**DESCRIPTION OF THE TASK:** Repeat the data that follows exactly, starting at the line with "ATOM 39 N N" and ending at the line with "ATOM 91 N N", and leave out every picture.

**MATERIALS PROVIDED:**
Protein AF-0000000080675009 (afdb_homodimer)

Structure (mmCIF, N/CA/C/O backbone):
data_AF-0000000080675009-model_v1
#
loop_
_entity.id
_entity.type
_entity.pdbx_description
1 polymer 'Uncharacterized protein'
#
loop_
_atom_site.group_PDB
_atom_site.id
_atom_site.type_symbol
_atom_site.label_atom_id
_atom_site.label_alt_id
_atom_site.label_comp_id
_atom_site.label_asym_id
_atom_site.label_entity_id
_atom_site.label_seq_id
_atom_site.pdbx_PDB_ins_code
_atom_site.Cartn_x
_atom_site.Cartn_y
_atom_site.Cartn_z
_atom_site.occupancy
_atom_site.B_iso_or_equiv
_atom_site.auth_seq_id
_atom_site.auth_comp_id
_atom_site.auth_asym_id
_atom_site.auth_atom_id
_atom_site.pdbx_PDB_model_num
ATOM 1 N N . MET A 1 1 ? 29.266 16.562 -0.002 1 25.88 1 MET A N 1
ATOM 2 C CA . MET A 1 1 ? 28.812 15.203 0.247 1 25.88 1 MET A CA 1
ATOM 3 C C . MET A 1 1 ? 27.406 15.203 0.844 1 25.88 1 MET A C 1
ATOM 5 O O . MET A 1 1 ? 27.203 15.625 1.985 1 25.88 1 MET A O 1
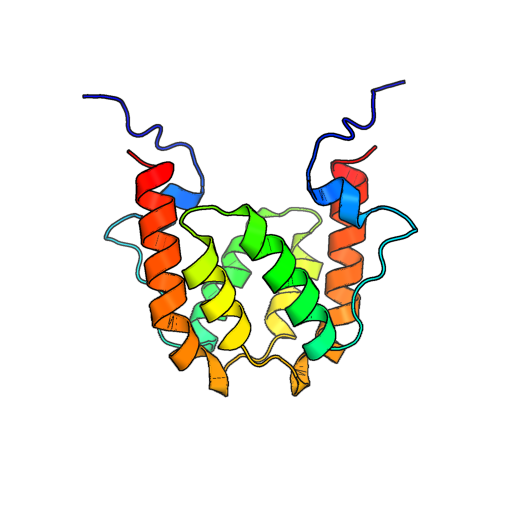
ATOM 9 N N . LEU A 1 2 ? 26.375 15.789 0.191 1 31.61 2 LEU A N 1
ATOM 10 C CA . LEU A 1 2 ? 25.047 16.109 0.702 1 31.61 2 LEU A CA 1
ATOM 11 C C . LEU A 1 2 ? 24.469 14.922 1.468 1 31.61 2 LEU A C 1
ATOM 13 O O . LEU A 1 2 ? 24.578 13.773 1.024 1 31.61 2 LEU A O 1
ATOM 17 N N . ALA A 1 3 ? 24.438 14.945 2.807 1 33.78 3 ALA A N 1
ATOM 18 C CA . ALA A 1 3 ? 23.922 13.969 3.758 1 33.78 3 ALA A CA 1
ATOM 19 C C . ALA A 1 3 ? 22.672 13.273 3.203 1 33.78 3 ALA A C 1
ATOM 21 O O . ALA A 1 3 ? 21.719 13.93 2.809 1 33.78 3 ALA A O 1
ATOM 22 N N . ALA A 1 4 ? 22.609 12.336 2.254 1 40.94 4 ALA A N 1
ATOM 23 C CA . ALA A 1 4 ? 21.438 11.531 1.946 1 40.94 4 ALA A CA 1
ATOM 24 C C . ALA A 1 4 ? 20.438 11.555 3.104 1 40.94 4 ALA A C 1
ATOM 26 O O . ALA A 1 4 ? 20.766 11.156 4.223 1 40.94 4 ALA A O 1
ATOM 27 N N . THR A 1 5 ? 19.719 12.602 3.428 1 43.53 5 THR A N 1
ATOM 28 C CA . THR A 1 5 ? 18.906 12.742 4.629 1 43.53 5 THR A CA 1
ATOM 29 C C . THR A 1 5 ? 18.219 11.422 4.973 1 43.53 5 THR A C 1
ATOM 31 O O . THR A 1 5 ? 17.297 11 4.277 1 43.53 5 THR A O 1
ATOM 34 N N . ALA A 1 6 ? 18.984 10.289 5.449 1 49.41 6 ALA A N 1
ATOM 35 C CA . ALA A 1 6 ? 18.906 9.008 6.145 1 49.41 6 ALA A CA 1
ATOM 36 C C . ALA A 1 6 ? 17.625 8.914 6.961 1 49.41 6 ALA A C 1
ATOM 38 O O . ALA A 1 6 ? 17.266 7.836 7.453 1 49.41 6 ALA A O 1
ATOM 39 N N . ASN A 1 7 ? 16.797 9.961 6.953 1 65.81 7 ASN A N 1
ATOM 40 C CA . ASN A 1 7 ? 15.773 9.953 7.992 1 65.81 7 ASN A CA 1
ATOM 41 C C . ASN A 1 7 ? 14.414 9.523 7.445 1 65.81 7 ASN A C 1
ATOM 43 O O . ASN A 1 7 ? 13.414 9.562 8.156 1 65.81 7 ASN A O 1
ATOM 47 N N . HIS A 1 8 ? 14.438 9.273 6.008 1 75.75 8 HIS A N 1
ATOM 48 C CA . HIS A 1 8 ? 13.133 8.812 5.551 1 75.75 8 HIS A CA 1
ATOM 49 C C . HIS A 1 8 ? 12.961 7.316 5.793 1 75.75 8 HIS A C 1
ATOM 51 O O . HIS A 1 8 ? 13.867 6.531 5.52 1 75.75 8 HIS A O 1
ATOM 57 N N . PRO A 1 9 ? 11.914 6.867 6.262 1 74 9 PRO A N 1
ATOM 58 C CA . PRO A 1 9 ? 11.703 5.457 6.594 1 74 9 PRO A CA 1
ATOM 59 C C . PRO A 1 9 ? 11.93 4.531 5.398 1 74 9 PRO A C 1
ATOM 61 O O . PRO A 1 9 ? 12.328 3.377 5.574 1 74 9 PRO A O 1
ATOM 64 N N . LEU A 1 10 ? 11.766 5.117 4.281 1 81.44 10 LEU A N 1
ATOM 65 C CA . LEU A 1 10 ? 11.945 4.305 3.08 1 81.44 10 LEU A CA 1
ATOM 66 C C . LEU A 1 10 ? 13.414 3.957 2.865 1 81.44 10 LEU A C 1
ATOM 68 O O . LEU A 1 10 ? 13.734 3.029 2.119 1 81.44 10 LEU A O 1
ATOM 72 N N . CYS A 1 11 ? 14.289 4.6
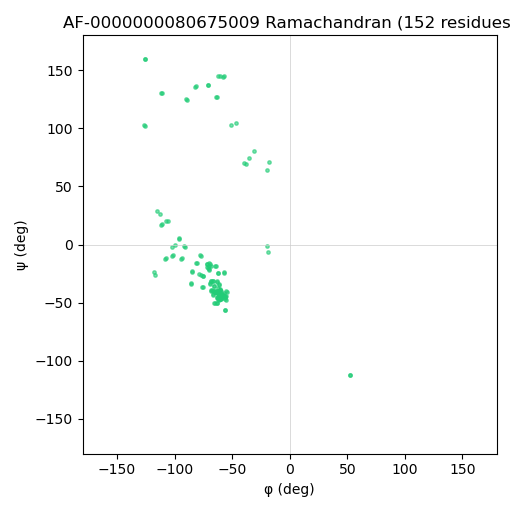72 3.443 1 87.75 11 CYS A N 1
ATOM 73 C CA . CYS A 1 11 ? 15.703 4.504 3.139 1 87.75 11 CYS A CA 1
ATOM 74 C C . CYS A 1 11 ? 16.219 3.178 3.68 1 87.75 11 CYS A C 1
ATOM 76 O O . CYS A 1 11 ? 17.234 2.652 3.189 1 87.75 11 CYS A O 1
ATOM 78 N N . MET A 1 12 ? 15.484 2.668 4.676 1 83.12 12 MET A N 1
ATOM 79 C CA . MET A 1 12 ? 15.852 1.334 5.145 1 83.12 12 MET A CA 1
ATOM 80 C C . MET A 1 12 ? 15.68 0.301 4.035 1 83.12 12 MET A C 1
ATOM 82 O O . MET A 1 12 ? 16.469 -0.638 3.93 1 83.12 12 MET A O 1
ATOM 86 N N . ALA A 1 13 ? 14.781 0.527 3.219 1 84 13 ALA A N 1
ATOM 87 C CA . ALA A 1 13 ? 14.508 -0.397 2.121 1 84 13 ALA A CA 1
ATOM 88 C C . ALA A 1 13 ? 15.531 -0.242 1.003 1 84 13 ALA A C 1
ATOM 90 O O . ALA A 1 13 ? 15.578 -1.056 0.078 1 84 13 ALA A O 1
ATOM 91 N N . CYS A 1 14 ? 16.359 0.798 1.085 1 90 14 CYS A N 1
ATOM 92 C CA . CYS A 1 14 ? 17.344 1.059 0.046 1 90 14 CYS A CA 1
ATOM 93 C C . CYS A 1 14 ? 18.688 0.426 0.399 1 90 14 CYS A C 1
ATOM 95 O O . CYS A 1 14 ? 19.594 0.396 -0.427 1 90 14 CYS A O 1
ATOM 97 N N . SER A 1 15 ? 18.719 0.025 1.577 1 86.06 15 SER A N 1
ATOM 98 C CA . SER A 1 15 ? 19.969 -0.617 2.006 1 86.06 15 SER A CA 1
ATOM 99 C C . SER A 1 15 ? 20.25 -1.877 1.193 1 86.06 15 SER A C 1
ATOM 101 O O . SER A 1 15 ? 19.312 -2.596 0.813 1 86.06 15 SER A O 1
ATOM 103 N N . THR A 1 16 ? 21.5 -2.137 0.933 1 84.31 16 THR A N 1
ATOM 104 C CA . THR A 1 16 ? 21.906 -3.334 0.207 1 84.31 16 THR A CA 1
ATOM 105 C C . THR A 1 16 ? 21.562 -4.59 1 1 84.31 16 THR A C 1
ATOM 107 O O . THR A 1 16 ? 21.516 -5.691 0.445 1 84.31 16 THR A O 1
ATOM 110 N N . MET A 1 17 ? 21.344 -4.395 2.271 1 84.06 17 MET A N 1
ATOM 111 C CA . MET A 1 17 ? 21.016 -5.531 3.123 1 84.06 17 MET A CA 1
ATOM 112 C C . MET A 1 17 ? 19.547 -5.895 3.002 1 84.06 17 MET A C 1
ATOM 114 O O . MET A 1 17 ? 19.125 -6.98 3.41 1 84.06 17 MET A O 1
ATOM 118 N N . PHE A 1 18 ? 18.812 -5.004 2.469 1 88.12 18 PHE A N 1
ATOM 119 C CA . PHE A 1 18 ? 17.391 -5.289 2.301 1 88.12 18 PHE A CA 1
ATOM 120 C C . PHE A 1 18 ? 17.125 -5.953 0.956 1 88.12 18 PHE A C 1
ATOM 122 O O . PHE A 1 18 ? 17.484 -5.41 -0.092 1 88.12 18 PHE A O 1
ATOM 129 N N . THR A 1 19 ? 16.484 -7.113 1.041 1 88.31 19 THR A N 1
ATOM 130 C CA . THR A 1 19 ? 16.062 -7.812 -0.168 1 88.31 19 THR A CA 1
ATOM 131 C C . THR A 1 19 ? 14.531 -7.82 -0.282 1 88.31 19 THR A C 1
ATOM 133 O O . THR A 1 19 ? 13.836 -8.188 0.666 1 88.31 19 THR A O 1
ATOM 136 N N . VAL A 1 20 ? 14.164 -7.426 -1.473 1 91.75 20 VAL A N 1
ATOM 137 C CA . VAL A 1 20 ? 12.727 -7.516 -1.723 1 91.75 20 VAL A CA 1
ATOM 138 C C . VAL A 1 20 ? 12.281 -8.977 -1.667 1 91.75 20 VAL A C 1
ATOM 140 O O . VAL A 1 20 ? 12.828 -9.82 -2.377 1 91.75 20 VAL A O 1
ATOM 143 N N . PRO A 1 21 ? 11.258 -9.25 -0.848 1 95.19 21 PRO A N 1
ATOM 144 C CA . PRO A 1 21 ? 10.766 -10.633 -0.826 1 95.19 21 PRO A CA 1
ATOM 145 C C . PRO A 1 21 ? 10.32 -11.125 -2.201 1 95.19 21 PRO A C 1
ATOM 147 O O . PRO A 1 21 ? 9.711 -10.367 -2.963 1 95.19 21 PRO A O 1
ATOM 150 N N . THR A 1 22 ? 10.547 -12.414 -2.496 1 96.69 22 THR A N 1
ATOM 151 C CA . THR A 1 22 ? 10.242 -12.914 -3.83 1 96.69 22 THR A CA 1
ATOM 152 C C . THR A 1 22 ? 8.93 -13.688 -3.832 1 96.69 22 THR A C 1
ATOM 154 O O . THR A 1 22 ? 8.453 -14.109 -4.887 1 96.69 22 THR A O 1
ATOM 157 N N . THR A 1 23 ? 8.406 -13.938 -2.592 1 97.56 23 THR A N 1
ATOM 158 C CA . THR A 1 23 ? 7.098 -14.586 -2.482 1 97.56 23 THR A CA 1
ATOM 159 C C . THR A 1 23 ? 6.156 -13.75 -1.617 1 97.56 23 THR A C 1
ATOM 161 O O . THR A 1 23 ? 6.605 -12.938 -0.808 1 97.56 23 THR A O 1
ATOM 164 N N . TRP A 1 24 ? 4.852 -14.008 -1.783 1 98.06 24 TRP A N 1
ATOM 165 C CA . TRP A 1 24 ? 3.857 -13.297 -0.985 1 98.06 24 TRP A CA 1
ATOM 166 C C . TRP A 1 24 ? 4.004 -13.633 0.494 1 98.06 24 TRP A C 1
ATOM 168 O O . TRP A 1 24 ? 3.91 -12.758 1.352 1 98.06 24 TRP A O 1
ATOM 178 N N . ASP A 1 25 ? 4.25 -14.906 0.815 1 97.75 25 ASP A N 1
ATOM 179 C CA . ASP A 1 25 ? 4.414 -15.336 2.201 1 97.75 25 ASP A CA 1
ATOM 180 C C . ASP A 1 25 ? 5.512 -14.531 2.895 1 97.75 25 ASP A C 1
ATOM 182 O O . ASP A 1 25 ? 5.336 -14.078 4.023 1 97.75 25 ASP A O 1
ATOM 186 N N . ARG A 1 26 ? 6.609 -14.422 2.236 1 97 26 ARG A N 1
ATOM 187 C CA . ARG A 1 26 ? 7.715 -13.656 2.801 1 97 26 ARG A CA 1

...

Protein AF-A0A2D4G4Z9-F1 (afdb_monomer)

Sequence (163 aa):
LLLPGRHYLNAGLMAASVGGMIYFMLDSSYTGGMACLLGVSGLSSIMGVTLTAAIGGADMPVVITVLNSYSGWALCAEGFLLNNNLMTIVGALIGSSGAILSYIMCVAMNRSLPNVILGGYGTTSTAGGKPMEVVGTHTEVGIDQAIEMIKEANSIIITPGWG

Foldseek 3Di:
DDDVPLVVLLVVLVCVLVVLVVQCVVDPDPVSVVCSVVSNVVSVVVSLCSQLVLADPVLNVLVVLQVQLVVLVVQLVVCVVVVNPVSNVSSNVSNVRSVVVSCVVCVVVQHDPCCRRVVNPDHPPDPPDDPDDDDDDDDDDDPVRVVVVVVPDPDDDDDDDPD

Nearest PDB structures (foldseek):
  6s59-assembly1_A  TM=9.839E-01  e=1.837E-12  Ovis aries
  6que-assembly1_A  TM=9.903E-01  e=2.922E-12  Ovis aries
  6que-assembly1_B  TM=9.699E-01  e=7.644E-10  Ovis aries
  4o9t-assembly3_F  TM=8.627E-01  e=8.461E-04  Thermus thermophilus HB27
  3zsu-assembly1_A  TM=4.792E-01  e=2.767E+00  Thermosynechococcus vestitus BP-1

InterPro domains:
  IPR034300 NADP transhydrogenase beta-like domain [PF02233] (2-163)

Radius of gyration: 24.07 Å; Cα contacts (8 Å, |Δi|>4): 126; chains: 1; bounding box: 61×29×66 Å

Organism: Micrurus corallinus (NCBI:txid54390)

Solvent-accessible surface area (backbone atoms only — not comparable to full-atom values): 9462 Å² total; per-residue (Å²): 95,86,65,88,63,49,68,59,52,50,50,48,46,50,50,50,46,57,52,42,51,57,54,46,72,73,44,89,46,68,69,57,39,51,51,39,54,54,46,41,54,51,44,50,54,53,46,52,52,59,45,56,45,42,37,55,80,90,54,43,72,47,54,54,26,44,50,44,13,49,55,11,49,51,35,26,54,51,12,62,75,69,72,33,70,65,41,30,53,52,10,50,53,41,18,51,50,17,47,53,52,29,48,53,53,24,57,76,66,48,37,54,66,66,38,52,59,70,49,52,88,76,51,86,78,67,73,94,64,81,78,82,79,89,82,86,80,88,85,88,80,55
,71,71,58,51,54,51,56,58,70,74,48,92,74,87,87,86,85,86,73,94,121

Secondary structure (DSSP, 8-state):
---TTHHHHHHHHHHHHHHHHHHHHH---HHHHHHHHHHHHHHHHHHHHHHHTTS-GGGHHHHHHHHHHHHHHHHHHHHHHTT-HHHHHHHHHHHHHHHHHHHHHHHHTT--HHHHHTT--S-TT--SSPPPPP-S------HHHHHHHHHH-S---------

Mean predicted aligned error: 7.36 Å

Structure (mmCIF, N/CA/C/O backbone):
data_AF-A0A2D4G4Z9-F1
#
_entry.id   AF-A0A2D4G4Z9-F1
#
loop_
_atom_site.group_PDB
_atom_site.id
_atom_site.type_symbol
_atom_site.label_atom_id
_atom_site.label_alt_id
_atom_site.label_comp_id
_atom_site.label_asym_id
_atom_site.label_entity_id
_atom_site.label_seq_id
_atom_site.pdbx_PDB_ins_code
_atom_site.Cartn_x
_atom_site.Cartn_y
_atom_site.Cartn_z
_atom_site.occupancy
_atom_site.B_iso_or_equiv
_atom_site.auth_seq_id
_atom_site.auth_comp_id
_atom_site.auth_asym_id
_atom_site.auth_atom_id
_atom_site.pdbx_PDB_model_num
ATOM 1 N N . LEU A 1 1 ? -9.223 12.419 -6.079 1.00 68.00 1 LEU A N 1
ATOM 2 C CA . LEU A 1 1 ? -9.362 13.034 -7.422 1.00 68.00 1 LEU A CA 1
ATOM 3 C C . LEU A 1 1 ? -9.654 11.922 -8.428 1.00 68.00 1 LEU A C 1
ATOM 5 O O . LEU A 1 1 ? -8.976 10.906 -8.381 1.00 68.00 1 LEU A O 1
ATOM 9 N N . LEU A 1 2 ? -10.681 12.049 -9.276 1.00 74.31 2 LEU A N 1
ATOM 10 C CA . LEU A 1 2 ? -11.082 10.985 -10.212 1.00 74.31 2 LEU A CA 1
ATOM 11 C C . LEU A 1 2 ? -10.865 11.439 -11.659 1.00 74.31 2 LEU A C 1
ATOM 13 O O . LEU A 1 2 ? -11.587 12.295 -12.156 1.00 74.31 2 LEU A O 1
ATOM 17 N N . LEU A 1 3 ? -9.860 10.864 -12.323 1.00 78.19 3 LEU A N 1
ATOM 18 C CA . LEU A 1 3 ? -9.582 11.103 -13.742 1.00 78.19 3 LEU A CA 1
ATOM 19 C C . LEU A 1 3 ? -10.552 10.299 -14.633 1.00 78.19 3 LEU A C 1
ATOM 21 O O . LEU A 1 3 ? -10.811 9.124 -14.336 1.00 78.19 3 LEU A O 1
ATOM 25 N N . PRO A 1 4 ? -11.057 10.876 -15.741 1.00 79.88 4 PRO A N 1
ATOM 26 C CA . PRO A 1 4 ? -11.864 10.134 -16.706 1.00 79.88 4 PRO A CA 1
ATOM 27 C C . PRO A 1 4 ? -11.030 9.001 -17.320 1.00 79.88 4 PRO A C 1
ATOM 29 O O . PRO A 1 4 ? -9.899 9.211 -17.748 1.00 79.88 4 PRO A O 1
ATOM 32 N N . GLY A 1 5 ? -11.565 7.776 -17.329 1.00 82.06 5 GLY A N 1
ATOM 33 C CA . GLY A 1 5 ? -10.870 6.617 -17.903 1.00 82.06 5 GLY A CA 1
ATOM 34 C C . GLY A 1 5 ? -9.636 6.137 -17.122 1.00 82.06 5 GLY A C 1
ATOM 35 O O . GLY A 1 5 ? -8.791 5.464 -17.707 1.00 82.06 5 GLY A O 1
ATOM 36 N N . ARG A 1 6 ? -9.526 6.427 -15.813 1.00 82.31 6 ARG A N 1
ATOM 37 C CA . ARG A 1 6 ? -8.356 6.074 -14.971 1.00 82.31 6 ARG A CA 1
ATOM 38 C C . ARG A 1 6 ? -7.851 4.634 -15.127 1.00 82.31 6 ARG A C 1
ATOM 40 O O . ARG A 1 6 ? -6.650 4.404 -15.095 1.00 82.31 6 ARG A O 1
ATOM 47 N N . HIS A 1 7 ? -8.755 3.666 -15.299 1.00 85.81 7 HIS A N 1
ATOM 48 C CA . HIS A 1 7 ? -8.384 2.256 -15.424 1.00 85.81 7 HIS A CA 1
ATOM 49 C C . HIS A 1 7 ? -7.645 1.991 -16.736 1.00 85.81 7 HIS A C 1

**RESPONSE TO THIS EXERCISE:**
ATOM 39 N N . ASN A 1 7 ? 16.797 9.961 6.953 1 65.81 7 ASN A N 1
ATOM 40 C CA . ASN A 1 7 ? 15.773 9.953 7.992 1 65.81 7 ASN A CA 1
ATOM 41 C C . ASN A 1 7 ? 14.414 9.523 7.445 1 65.81 7 ASN A C 1
ATOM 43 O O . ASN A 1 7 ? 13.414 9.562 8.156 1 65.81 7 ASN A O 1
ATOM 47 N N . HIS A 1 8 ? 14.438 9.273 6.008 1 75.75 8 HIS A N 1
ATOM 48 C CA . HIS A 1 8 ? 13.133 8.812 5.551 1 75.75 8 HIS A CA 1
ATOM 49 C C . HIS A 1 8 ? 12.961 7.316 5.793 1 75.75 8 HIS A C 1
ATOM 51 O O . HIS A 1 8 ? 13.867 6.531 5.52 1 75.75 8 HIS A O 1
ATOM 57 N N . PRO A 1 9 ? 11.914 6.867 6.262 1 74 9 PRO A N 1
ATOM 58 C CA . PRO A 1 9 ? 11.703 5.457 6.594 1 74 9 PRO A CA 1
ATOM 59 C C . PRO A 1 9 ? 11.93 4.531 5.398 1 74 9 PRO A C 1
ATOM 61 O O . PRO A 1 9 ? 12.328 3.377 5.574 1 74 9 PRO A O 1
ATOM 64 N N . LEU A 1 10 ? 11.766 5.117 4.281 1 81.44 10 LEU A N 1
ATOM 65 C CA . LEU A 1 10 ? 11.945 4.305 3.08 1 81.44 10 LEU A CA 1
ATOM 66 C C . LEU A 1 10 ? 13.414 3.957 2.865 1 81.44 10 LEU A C 1
ATOM 68 O O . LEU A 1 10 ? 13.734 3.029 2.119 1 81.44 10 LEU A O 1
ATOM 72 N N . CYS A 1 11 ? 14.289 4.6
72 3.443 1 87.75 11 CYS A N 1
ATOM 73 C CA . CYS A 1 11 ? 15.703 4.504 3.139 1 87.75 11 CYS A CA 1
ATOM 74 C C . CYS A 1 11 ? 16.219 3.178 3.68 1 87.75 11 CYS A C 1
ATOM 76 O O . CYS A 1 11 ? 17.234 2.652 3.189 1 87.75 11 CYS A O 1
ATOM 78 N N . MET A 1 12 ? 15.484 2.668 4.676 1 83.12 12 MET A N 1
ATOM 79 C CA . MET A 1 12 ? 15.852 1.334 5.145 1 83.12 12 MET A CA 1
ATOM 80 C C . MET A 1 12 ? 15.68 0.301 4.035 1 83.12 12 MET A C 1
ATOM 82 O O . MET A 1 12 ? 16.469 -0.638 3.93 1 83.12 12 MET A O 1
ATOM 86 N N . ALA A 1 13 ? 14.781 0.527 3.219 1 84 13 ALA A N 1
ATOM 87 C CA . ALA A 1 13 ? 14.508 -0.397 2.121 1 84 13 ALA A CA 1
ATOM 88 C C . ALA A 1 13 ? 15.531 -0.242 1.003 1 84 13 ALA A C 1
ATOM 90 O O . ALA A 1 13 ? 15.578 -1.056 0.078 1 84 13 ALA A O 1
ATOM 91 N N . CYS A 1 14 ? 16.359 0.798 1.085 1 90 14 CYS A N 1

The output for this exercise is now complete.